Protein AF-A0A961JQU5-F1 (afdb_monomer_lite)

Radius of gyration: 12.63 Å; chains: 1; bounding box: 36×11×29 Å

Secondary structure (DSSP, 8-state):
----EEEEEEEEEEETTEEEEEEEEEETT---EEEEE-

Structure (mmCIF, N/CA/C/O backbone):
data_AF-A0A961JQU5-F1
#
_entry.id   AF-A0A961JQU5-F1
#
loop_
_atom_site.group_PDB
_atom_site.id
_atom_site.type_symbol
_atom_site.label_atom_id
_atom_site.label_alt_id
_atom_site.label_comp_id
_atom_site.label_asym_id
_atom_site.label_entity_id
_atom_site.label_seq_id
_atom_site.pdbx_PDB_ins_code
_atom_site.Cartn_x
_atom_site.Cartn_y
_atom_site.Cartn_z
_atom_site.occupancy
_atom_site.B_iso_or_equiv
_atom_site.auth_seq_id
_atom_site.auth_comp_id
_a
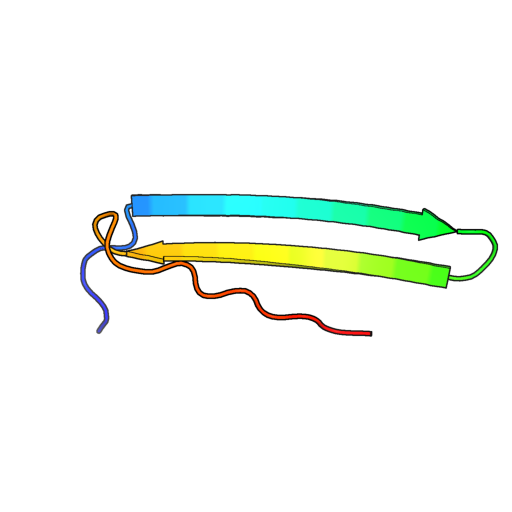tom_site.auth_asym_id
_atom_site.auth_atom_id
_atom_site.pdbx_PDB_model_num
ATOM 1 N N . MET A 1 1 ? 18.564 -5.801 -6.000 1.00 48.91 1 MET A N 1
ATOM 2 C CA . MET A 1 1 ? 18.100 -4.396 -6.035 1.00 48.91 1 MET A CA 1
ATOM 3 C C . MET A 1 1 ? 17.153 -4.244 -7.220 1.00 48.91 1 MET A C 1
ATOM 5 O O . MET A 1 1 ? 17.530 -4.640 -8.314 1.00 48.91 1 MET A O 1
ATOM 9 N N . LEU A 1 2 ? 15.918 -3.774 -7.017 1.00 56.12 2 LEU A N 1
ATOM 10 C CA . LEU A 1 2 ? 14.959 -3.531 -8.107 1.00 56.12 2 LEU A CA 1
ATOM 11 C
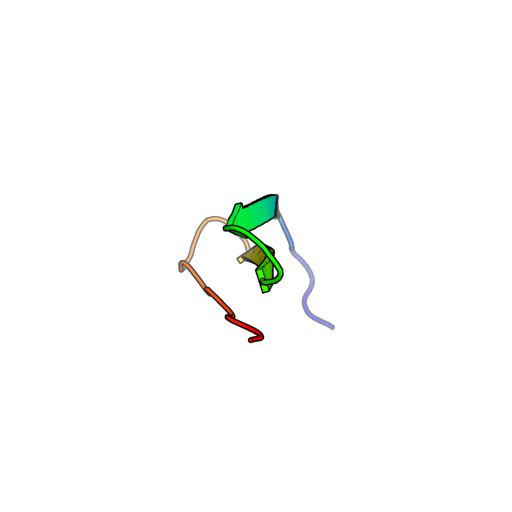 C . LEU A 1 2 ? 15.199 -2.108 -8.630 1.00 56.12 2 LEU A C 1
ATOM 13 O O . LEU A 1 2 ? 14.815 -1.136 -7.992 1.00 56.12 2 LEU A O 1
ATOM 17 N N . HIS A 1 3 ? 15.920 -1.995 -9.744 1.00 56.78 3 HIS A N 1
ATOM 18 C CA . HIS A 1 3 ? 16.530 -0.743 -10.205 1.00 56.78 3 HIS A CA 1
ATOM 19 C C . HIS A 1 3 ? 15.616 0.234 -10.961 1.00 56.78 3 HIS A C 1
ATOM 21 O O . HIS A 1 3 ? 16.132 1.160 -11.573 1.00 56.78 3 HIS A O 1
ATOM 27 N N . SER A 1 4 ? 14.287 0.099 -10.946 1.00 64.44 4 SER A N 1
ATOM 28 C CA . SER A 1 4 ? 13.457 1.090 -11.653 1.00 64.44 4 SER A CA 1
ATOM 29 C C . SER A 1 4 ? 11.999 1.114 -11.202 1.00 64.44 4 SER A C 1
ATOM 31 O O . SER A 1 4 ? 11.100 0.599 -11.865 1.00 64.44 4 SER A O 1
ATOM 33 N N . MET A 1 5 ? 11.751 1.701 -10.037 1.00 74.12 5 MET A N 1
ATOM 34 C CA . MET A 1 5 ? 10.397 2.049 -9.612 1.00 74.12 5 MET 
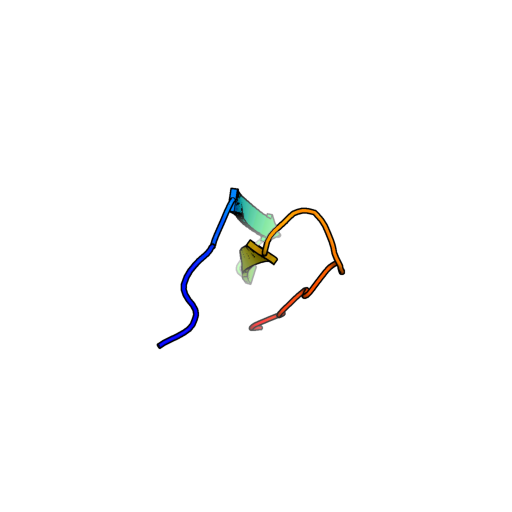A CA 1
ATOM 35 C C . MET A 1 5 ? 10.014 3.372 -10.278 1.00 74.12 5 MET A C 1
ATOM 37 O O . MET A 1 5 ? 10.664 4.383 -10.032 1.00 74.12 5 MET A O 1
ATOM 41 N N . THR A 1 6 ? 8.994 3.367 -11.136 1.00 76.38 6 THR A N 1
ATOM 42 C CA . THR A 1 6 ? 8.602 4.556 -11.921 1.00 76.38 6 THR A CA 1
ATOM 43 C C . THR A 1 6 ? 7.216 5.080 -11.562 1.00 76.38 6 THR A C 1
ATOM 45 O O . THR A 1 6 ? 6.821 6.127 -12.061 1.00 76.38 6 THR A O 1
ATOM 48 N N . GLY A 1 7 ? 6.461 4.372 -10.718 1.00 75.88 7 GLY A N 1
ATOM 49 C CA . GLY A 1 7 ? 5.137 4.808 -10.286 1.00 75.88 7 GLY A CA 1
ATOM 50 C C . GLY A 1 7 ? 
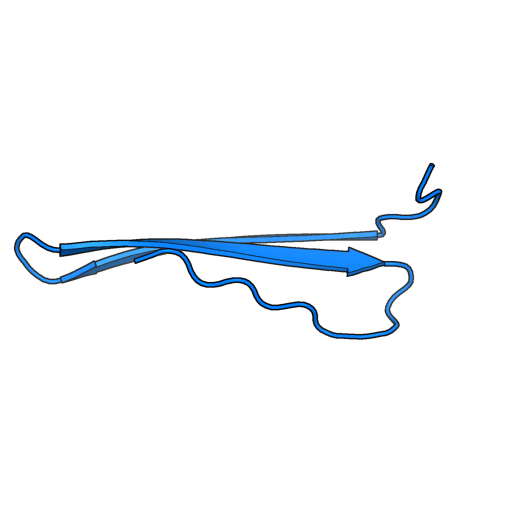4.821 4.367 -8.864 1.00 75.88 7 GLY A C 1
ATOM 51 O O . GLY A 1 7 ? 5.053 3.215 -8.489 1.00 75.88 7 GLY A O 1
ATOM 52 N N . PHE A 1 8 ? 4.273 5.295 -8.085 1.00 84.75 8 PHE A N 1
ATOM 53 C CA . PHE A 1 8 ? 3.767 5.053 -6.742 1.00 84.75 8 PHE A CA 1
ATOM 54 C C . PHE A 1 8 ? 2.467 5.831 -6.537 1.00 84.75 8 PHE A C 1
ATOM 56 O O . PHE A 1 8 ? 2.376 6.990 -6.940 1.00 84.75 8 PHE A O 1
ATOM 63 N N . ALA A 1 9 ? 1.478 5.196 -5.910 1.00 85.00 9 ALA A N 1
ATOM 64 C CA . ALA A 1 9 ? 0.240 5.839 -5.486 1.00 85.00 9 ALA A CA 1
ATOM 65 C C . ALA A 1 9 ? -0.258 5.215 -4.178 1.00 85.00 9 ALA A C 1
ATOM 67 O O . ALA A 1 9 ? -0.173 3.999 -4.001 1.00 85.00 9 ALA A O 1
ATOM 68 N N . THR A 1 10 ? -0.820 6.043 -3.299 1.00 90.00 10 THR A N 1
ATOM 69 C CA . THR A 1 10 ? -1.448 5.608 -2.045 1.00 90.00 10 THR A CA 1
ATOM 70 C C . THR A 1 10 ? -2.882 6.116 -1.998 1.00 90.00 10 THR A C 1
ATOM 72 O O . THR A 1 10 ? -3.139 7.276 -2.320 1.00 90.00 10 THR A O 1
ATOM 75 N N . LEU A 1 11 ? -3.806 5.266 -1.553 1.00 93.12 11 LEU A N 1
ATOM 76 C CA . LEU A 1 11 ? -5.199 5.621 -1.292 1.00 93.12 11 LEU A CA 1
ATOM 77 C C . LEU A 1 11 ? -5.577 5.190 0.123 1.00 93.12 11 LEU A C 1
ATOM 79 O O . LEU A 1 11 ? -5.380 4.041 0.503 1.00 93.12 11 LEU A O 1
ATOM 83 N N . LYS A 1 12 ? -6.164 6.099 0.896 1.00 94.19 12 LYS A N 1
ATOM 84 C CA . LYS A 1 12 ? -6.728 5.793 2.215 1.00 94.19 12 LYS A CA 1
ATOM 85 C C . LYS A 1 12 ? -8.243 5.837 2.133 1.00 94.19 12 LYS A C 1
ATOM 87 O O . LYS A 1 12 ? -8.789 6.667 1.410 1.00 94.19 12 LYS A O 1
ATOM 92 N N . GLY A 1 13 ? -8.902 4.956 2.870 1.00 94.50 13 GLY A N 1
ATOM 93 C CA . GLY A 1 13 ? -10.352 4.947 2.996 1.00 94.50 13 GLY A CA 1
ATOM 94 C C . GLY A 1 13 ? -10.773 4.612 4.416 1.00 94.50 13 GLY A C 1
ATOM 95 O O . GLY A 1 13 ? -10.004 4.037 5.191 1.00 94.50 13 GLY A O 1
ATOM 96 N N . GLN A 1 14 ? -11.987 5.023 4.752 1.00 95.44 14 GLN A N 1
ATOM 97 C CA . GLN A 1 14 ? -12.604 4.759 6.038 1.00 95.44 14 GLN A CA 1
ATOM 98 C C . GLN A 1 14 ? -14.096 4.512 5.826 1.00 95.44 14 GLN A C 1
ATOM 100 O O . GLN A 1 14 ? -14.729 5.215 5.039 1.00 95.44 14 GLN A O 1
ATOM 105 N N . ASP A 1 15 ? -14.639 3.539 6.549 1.00 93.50 15 ASP A N 1
ATOM 106 C CA . ASP A 1 15 ? -16.071 3.277 6.658 1.00 93.50 15 ASP A CA 1
ATOM 107 C C . ASP A 1 15 ? -16.415 2.953 8.119 1.00 93.50 15 ASP A C 1
ATOM 109 O O . ASP A 1 15 ? -16.018 1.921 8.665 1.00 93.50 15 ASP A O 1
ATOM 113 N N . GLY A 1 16 ? -17.092 3.886 8.793 1.00 92.19 16 GLY A N 1
ATOM 114 C CA . GLY A 1 16 ? -17.375 3.806 10.227 1.00 92.19 16 GLY A CA 1
ATOM 115 C C . GLY A 1 16 ? -16.098 3.608 11.071 1.00 92.19 16 GLY A C 1
ATOM 116 O O . GLY A 1 16 ? -15.193 4.448 11.008 1.00 92.19 16 GLY A O 1
ATOM 117 N N . PRO A 1 17 ? -16.004 2.532 11.880 1.00 93.69 17 PRO A N 1
ATOM 118 C CA . PRO A 1 17 ? -14.813 2.230 12.675 1.00 93.69 17 PRO A CA 1
ATOM 119 C C . PRO A 1 17 ? -13.676 1.597 11.856 1.00 93.69 17 PRO A C 1
ATOM 121 O O . PRO A 1 17 ? -12.578 1.414 12.381 1.00 93.69 17 PRO A O 1
ATOM 124 N N . TRP A 1 18 ? -13.920 1.235 10.594 1.00 91.19 18 TRP A N 1
ATOM 125 C CA . TRP A 1 18 ? -12.949 0.554 9.747 1.00 91.19 18 TRP A CA 1
ATOM 126 C C . TRP A 1 18 ? -12.136 1.562 8.959 1.00 91.19 18 TRP A C 1
ATOM 128 O O . TRP A 1 18 ? -12.686 2.473 8.349 1.00 91.19 18 TRP A O 1
ATOM 138 N N . SER A 1 19 ? -10.823 1.367 8.923 1.00 93.38 19 SER A N 1
ATOM 139 C CA . SER A 1 19 ? -9.919 2.166 8.103 1.00 93.38 19 SER A CA 1
ATOM 140 C C . SER A 1 19 ? -8.971 1.250 7.360 1.00 93.38 19 SER A C 1
ATOM 142 O O . SER A 1 19 ? -8.589 0.199 7.867 1.00 93.38 19 SER A O 1
ATOM 144 N N . TRP A 1 20 ? -8.599 1.646 6.151 1.00 92.00 20 TRP A N 1
ATOM 145 C CA . TRP A 1 20 ? -7.676 0.883 5.329 1.00 92.00 20 TRP A CA 1
ATOM 146 C C . TRP A 1 20 ? -6.778 1.810 4.522 1.00 92.00 20 TRP A C 1
ATOM 148 O O . TRP A 1 20 ? -7.065 2.990 4.292 1.00 92.00 20 TRP A O 1
ATOM 158 N N . THR A 1 21 ? -5.657 1.256 4.078 1.00 92.75 21 THR A N 1
ATOM 159 C CA . THR A 1 21 ? -4.711 1.932 3.193 1.00 92.75 21 THR A CA 1
ATOM 160 C C . THR A 1 21 ? -4.317 0.985 2.069 1.00 92.75 21 THR A C 1
ATOM 162 O O . THR A 1 21 ? -3.965 -0.168 2.305 1.00 92.75 21 THR A O 1
ATOM 165 N N . TRP A 1 22 ? -4.366 1.498 0.847 1.00 88.31 22 TRP A N 1
ATOM 166 C CA . TRP A 1 22 ? -3.917 0.847 -0.371 1.00 88.31 22 TRP A CA 1
ATOM 167 C C . TRP A 1 22 ? -2.623 1.501 -0.836 1.00 88.31 22 TRP A C 1
ATOM 169 O O . TRP A 1 22 ? -2.578 2.722 -0.981 1.00 88.31 22 TRP A O 1
ATOM 179 N N . ASP A 1 23 ? -1.610 0.692 -1.134 1.00 87.75 23 ASP A N 1
ATOM 180 C CA . ASP A 1 23 ? -0.369 1.143 -1.761 1.00 87.75 23 ASP A CA 1
ATOM 181 C C . ASP A 1 23 ? -0.172 0.415 -3.093 1.00 87.75 23 ASP A C 1
ATOM 183 O O . ASP A 1 23 ? -0.213 -0.816 -3.157 1.00 87.75 23 ASP A O 1
ATOM 187 N N . ILE A 1 24 ? 0.084 1.179 -4.155 1.00 82.81 24 ILE A N 1
ATOM 188 C CA . ILE A 1 24 ? 0.321 0.675 -5.509 1.00 82.81 24 ILE A CA 1
ATOM 189 C C . ILE A 1 24 ? 1.737 1.044 -5.923 1.00 82.81 24 ILE A C 1
ATOM 191 O O . ILE A 1 24 ? 2.188 2.181 -5.762 1.00 82.81 24 ILE A O 1
ATOM 195 N N . ARG A 1 25 ? 2.450 0.057 -6.461 1.00 81.94 25 ARG A N 1
ATOM 196 C CA . ARG A 1 25 ? 3.859 0.160 -6.834 1.00 81.94 25 ARG A CA 1
ATOM 197 C C . ARG A 1 25 ? 4.030 -0.369 -8.252 1.00 81.94 25 ARG A C 1
ATOM 199 O O . ARG A 1 25 ? 3.735 -1.528 -8.513 1.00 81.94 25 ARG A O 1
ATOM 206 N N . ALA A 1 26 ? 4.518 0.477 -9.154 1.00 73.62 26 ALA A N 1
ATOM 207 C CA . ALA A 1 26 ? 4.749 0.132 -10.552 1.00 73.62 26 ALA A CA 1
ATOM 208 C C . ALA A 1 26 ? 6.235 0.251 -10.917 1.00 73.62 26 ALA A C 1
ATOM 210 O O . ALA A 1 26 ? 6.933 1.190 -10.521 1.00 73.62 26 ALA A O 1
ATOM 211 N N . VAL A 1 27 ? 6.711 -0.707 -11.710 1.00 76.50 27 VAL A N 1
ATOM 212 C CA . VAL A 1 27 ? 8.092 -0.787 -12.204 1.00 76.50 27 VAL A CA 1
ATOM 213 C C . VAL A 1 27 ? 8.044 -0.698 -13.724 1.00 
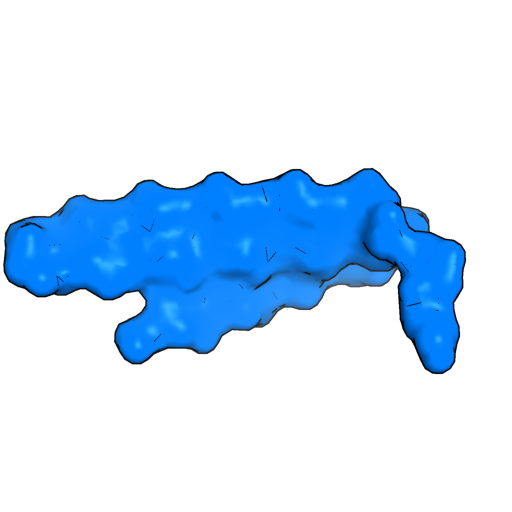76.50 27 VAL A C 1
ATOM
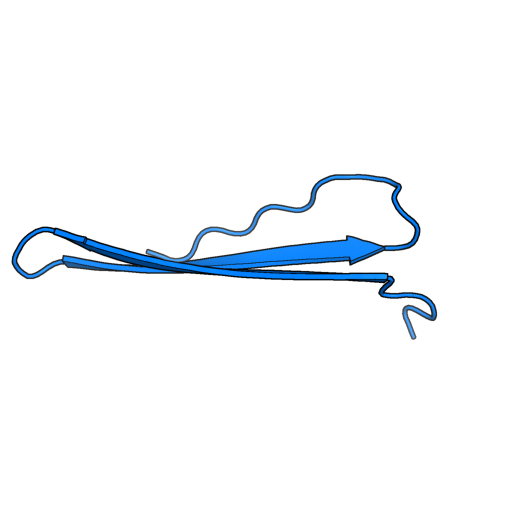 215 O O . VAL A 1 27 ? 7.442 -1.550 -14.375 1.00 76.50 27 VAL A O 1
ATOM 218 N N . ASN A 1 28 ? 8.662 0.333 -14.306 1.00 71.44 28 ASN A N 1
ATOM 219 C CA . ASN A 1 28 ? 8.802 0.508 -15.760 1.00 71.44 28 ASN A CA 1
ATOM 220 C C . ASN A 1 28 ? 7.499 0.386 -16.582 1.00 71.44 28 ASN A C 1
ATOM 222 O O . ASN A 1 28 ? 7.542 -0.044 -17.734 1.00 71.44 28 ASN A O 1
ATOM 226 N N . GLY A 1 29 ? 6.335 0.692 -15.997 1.00 59.88 29 GLY A N 1
ATOM 227 C CA . GLY A 1 29 ? 5.037 0.534 -16.668 1.00 59.88 29 GLY A CA 1
ATOM 228 C C . GLY A 1 29 ? 4.669 -0.911 -17.046 1.00 59.88 29 GLY A C 1
ATOM 229 O O . GLY A 1 29 ? 3.729 -1.111 -17.810 1.00 59.88 29 GLY A O 1
ATOM 230 N N . ARG A 1 30 ? 5.384 -1.927 -16.533 1.00 62.34 30 ARG A N 1
ATOM 231 C CA . ARG A 1 30 ? 5.076 -3.347 -16.762 1.00 62.34 30 ARG A CA 1
ATOM 232 C C . ARG A 1 30 ? 4.483 -3.962 -15.498 1.00 62.34 30 ARG A C 1
ATOM 234 O O . ARG A 1 30 ? 5.210 -4.313 -14.575 1.00 62.34 30 ARG A O 1
ATOM 241 N N . GLY A 1 31 ? 3.165 -4.135 -15.502 1.00 63.94 31 GLY A N 1
ATOM 242 C CA . GLY A 1 31 ? 2.436 -4.888 -14.483 1.00 63.94 31 GLY A CA 1
ATOM 243 C C . GLY A 1 31 ? 1.904 -4.033 -13.333 1.00 63.94 31 GLY A C 1
ATOM 244 O O . GLY A 1 31 ? 2.590 -3.170 -12.790 1.00 63.94 31 GLY A O 1
ATOM 245 N N . PHE A 1 32 ? 0.649 -4.297 -12.981 1.00 63.22 32 PHE A N 1
ATOM 246 C CA . PHE A 1 32 ? -0.056 -3.738 -11.835 1.00 63.22 32 PHE A CA 1
ATOM 247 C C . PHE A 1 32 ? 0.081 -4.718 -10.655 1.00 63.22 32 PHE A C 1
ATOM 249 O O . PHE A 1 32 ? -0.567 -5.761 -10.661 1.00 63.22 32 PHE A O 1
ATOM 256 N N . ASP A 1 33 ? 0.955 -4.422 -9.683 1.00 69.56 33 ASP A N 1
ATOM 257 C CA . ASP A 1 33 ? 1.049 -5.150 -8.400 1.00 69.56 33 ASP A CA 1
ATOM 258 C C . ASP A 1 33 ? 0.209 -4.395 -7.352 1.00 69.56 33 ASP A C 1
ATOM 260 O O . ASP A 1 33 ? 0.583 -3.300 -6.918 1.00 69.56 33 ASP A O 1
ATOM 264 N N . LEU A 1 34 ? -0.951 -4.954 -6.989 1.00 65.81 34 LEU A N 1
ATOM 265 C CA . LEU A 1 34 ? -1.849 -4.429 -5.956 1.00 65.81 34 LEU A CA 1
ATOM 266 C C . LEU A 1 34 ? -1.736 -5.289 -4.695 1.00 65.81 34 LEU A C 1
ATOM 268 O O . LEU A 1 34 ? -2.011 -6.488 -4.732 1.00 65.81 34 LEU A O 1
ATOM 272 N N . ARG A 1 35 ? -1.401 -4.667 -3.559 1.00 75.00 35 ARG A N 1
ATOM 273 C CA . ARG A 1 35 ? -1.364 -5.335 -2.249 1.00 75.00 35 ARG A CA 1
ATOM 274 C C . ARG A 1 35 ? -2.402 -4.728 -1.313 1.00 75.00 35 ARG A C 1
ATOM 276 O O . ARG A 1 35 ? -2.366 -3.531 -1.047 1.00 75.00 35 ARG A O 1
ATOM 283 N N . LEU A 1 36 ? -3.291 -5.573 -0.795 1.00 67.06 36 LEU A N 1
ATOM 284 C CA . LEU A 1 36 ? -4.266 -5.228 0.240 1.00 67.06 36 LEU A CA 1
ATOM 285 C C . LEU A 1 36 ? -3.732 -5.623 1.617 1.00 67.06 36 LEU A C 1
ATOM 287 O O . LEU A 1 36 ? -3.246 -6.741 1.795 1.00 67.06 36 LEU A O 1
ATOM 291 N N . LYS A 1 37 ? -3.871 -4.730 2.597 1.00 70.62 37 LYS A N 1
ATOM 292 C CA . LYS A 1 37 ? -3.792 -5.065 4.021 1.00 70.62 37 LYS A CA 1
ATOM 293 C C . LYS A 1 37 ? -5.077 -4.589 4.696 1.00 70.62 37 LYS A C 1
ATOM 295 O O . LYS A 1 37 ? -5.422 -3.417 4.557 1.00 70.62 37 LYS A O 1
ATOM 300 N N . LEU A 1 38 ? -5.770 -5.528 5.336 1.00 62.19 38 LEU A N 1
ATOM 301 C CA . LEU A 1 38 ? -6.990 -5.327 6.125 1.00 62.19 38 LEU A CA 1
ATOM 302 C C . LEU A 1 38 ? -6.629 -5.010 7.576 1.00 62.19 38 LEU A C 1
ATOM 304 O O . LEU A 1 38 ? -5.630 -5.599 8.056 1.00 62.19 38 LEU A O 1
#

Foldseek 3Di:
DLPFWDDKDKDWDDDVVDIFIWIWTDGPNPDTDTDGDD

pLDDT: mean 77.9, std 13.32, range [48.91, 95.44]

Sequence (38 aa):
MLHSMTGFATLKGQDGPWSWTWDIRAVNGRGFDLRLKL

________

# TASK STATEMENT:
The required output is the stretch of entries above from the line containing "ATOM 76 C CA" through the line containing "ATOM 94 C C", reproduced exactly.

# TASK RESPONSE:
ATOM 76 C CA . LEU A 1 11 ? -5.199 5.621 -1.292 1.00 93.12 11 LEU A CA 1
ATOM 77 C C . LEU A 1 11 ? -5.577 5.190 0.123 1.00 93.12 11 LEU A C 1
ATOM 79 O O . LEU A 1 11 ? -5.380 4.041 0.503 1.00 93.12 11 LEU A O 1
ATOM 83 N N . LYS A 1 12 ? -6.164 6.099 0.896 1.00 94.19 12 LYS A N 1
ATOM 84 C CA . LYS A 1 12 ? -6.728 5.793 2.215 1.00 94.19 12 LYS A CA 1
ATOM 85 C C . LYS A 1 12 ? -8.243 5.837 2.133 1.00 94.19 12 LYS A C 1
ATOM 87 O O . LYS A 1 12 ? -8.789 6.667 1.410 1.00 94.19 12 LYS A O 1
ATOM 92 N N . GLY A 1 13 ? -8.902 4.956 2.870 1.00 94.50 13 GLY A N 1
ATOM 93 C CA . GLY A 1 13 ? -10.352 4.947 2.996 1.00 94.50 13 GLY A CA 1
ATOM 94 C C . GLY A 1 13 ? -10.773 4.612 4.416 1.00 94.50 13 GLY A C 1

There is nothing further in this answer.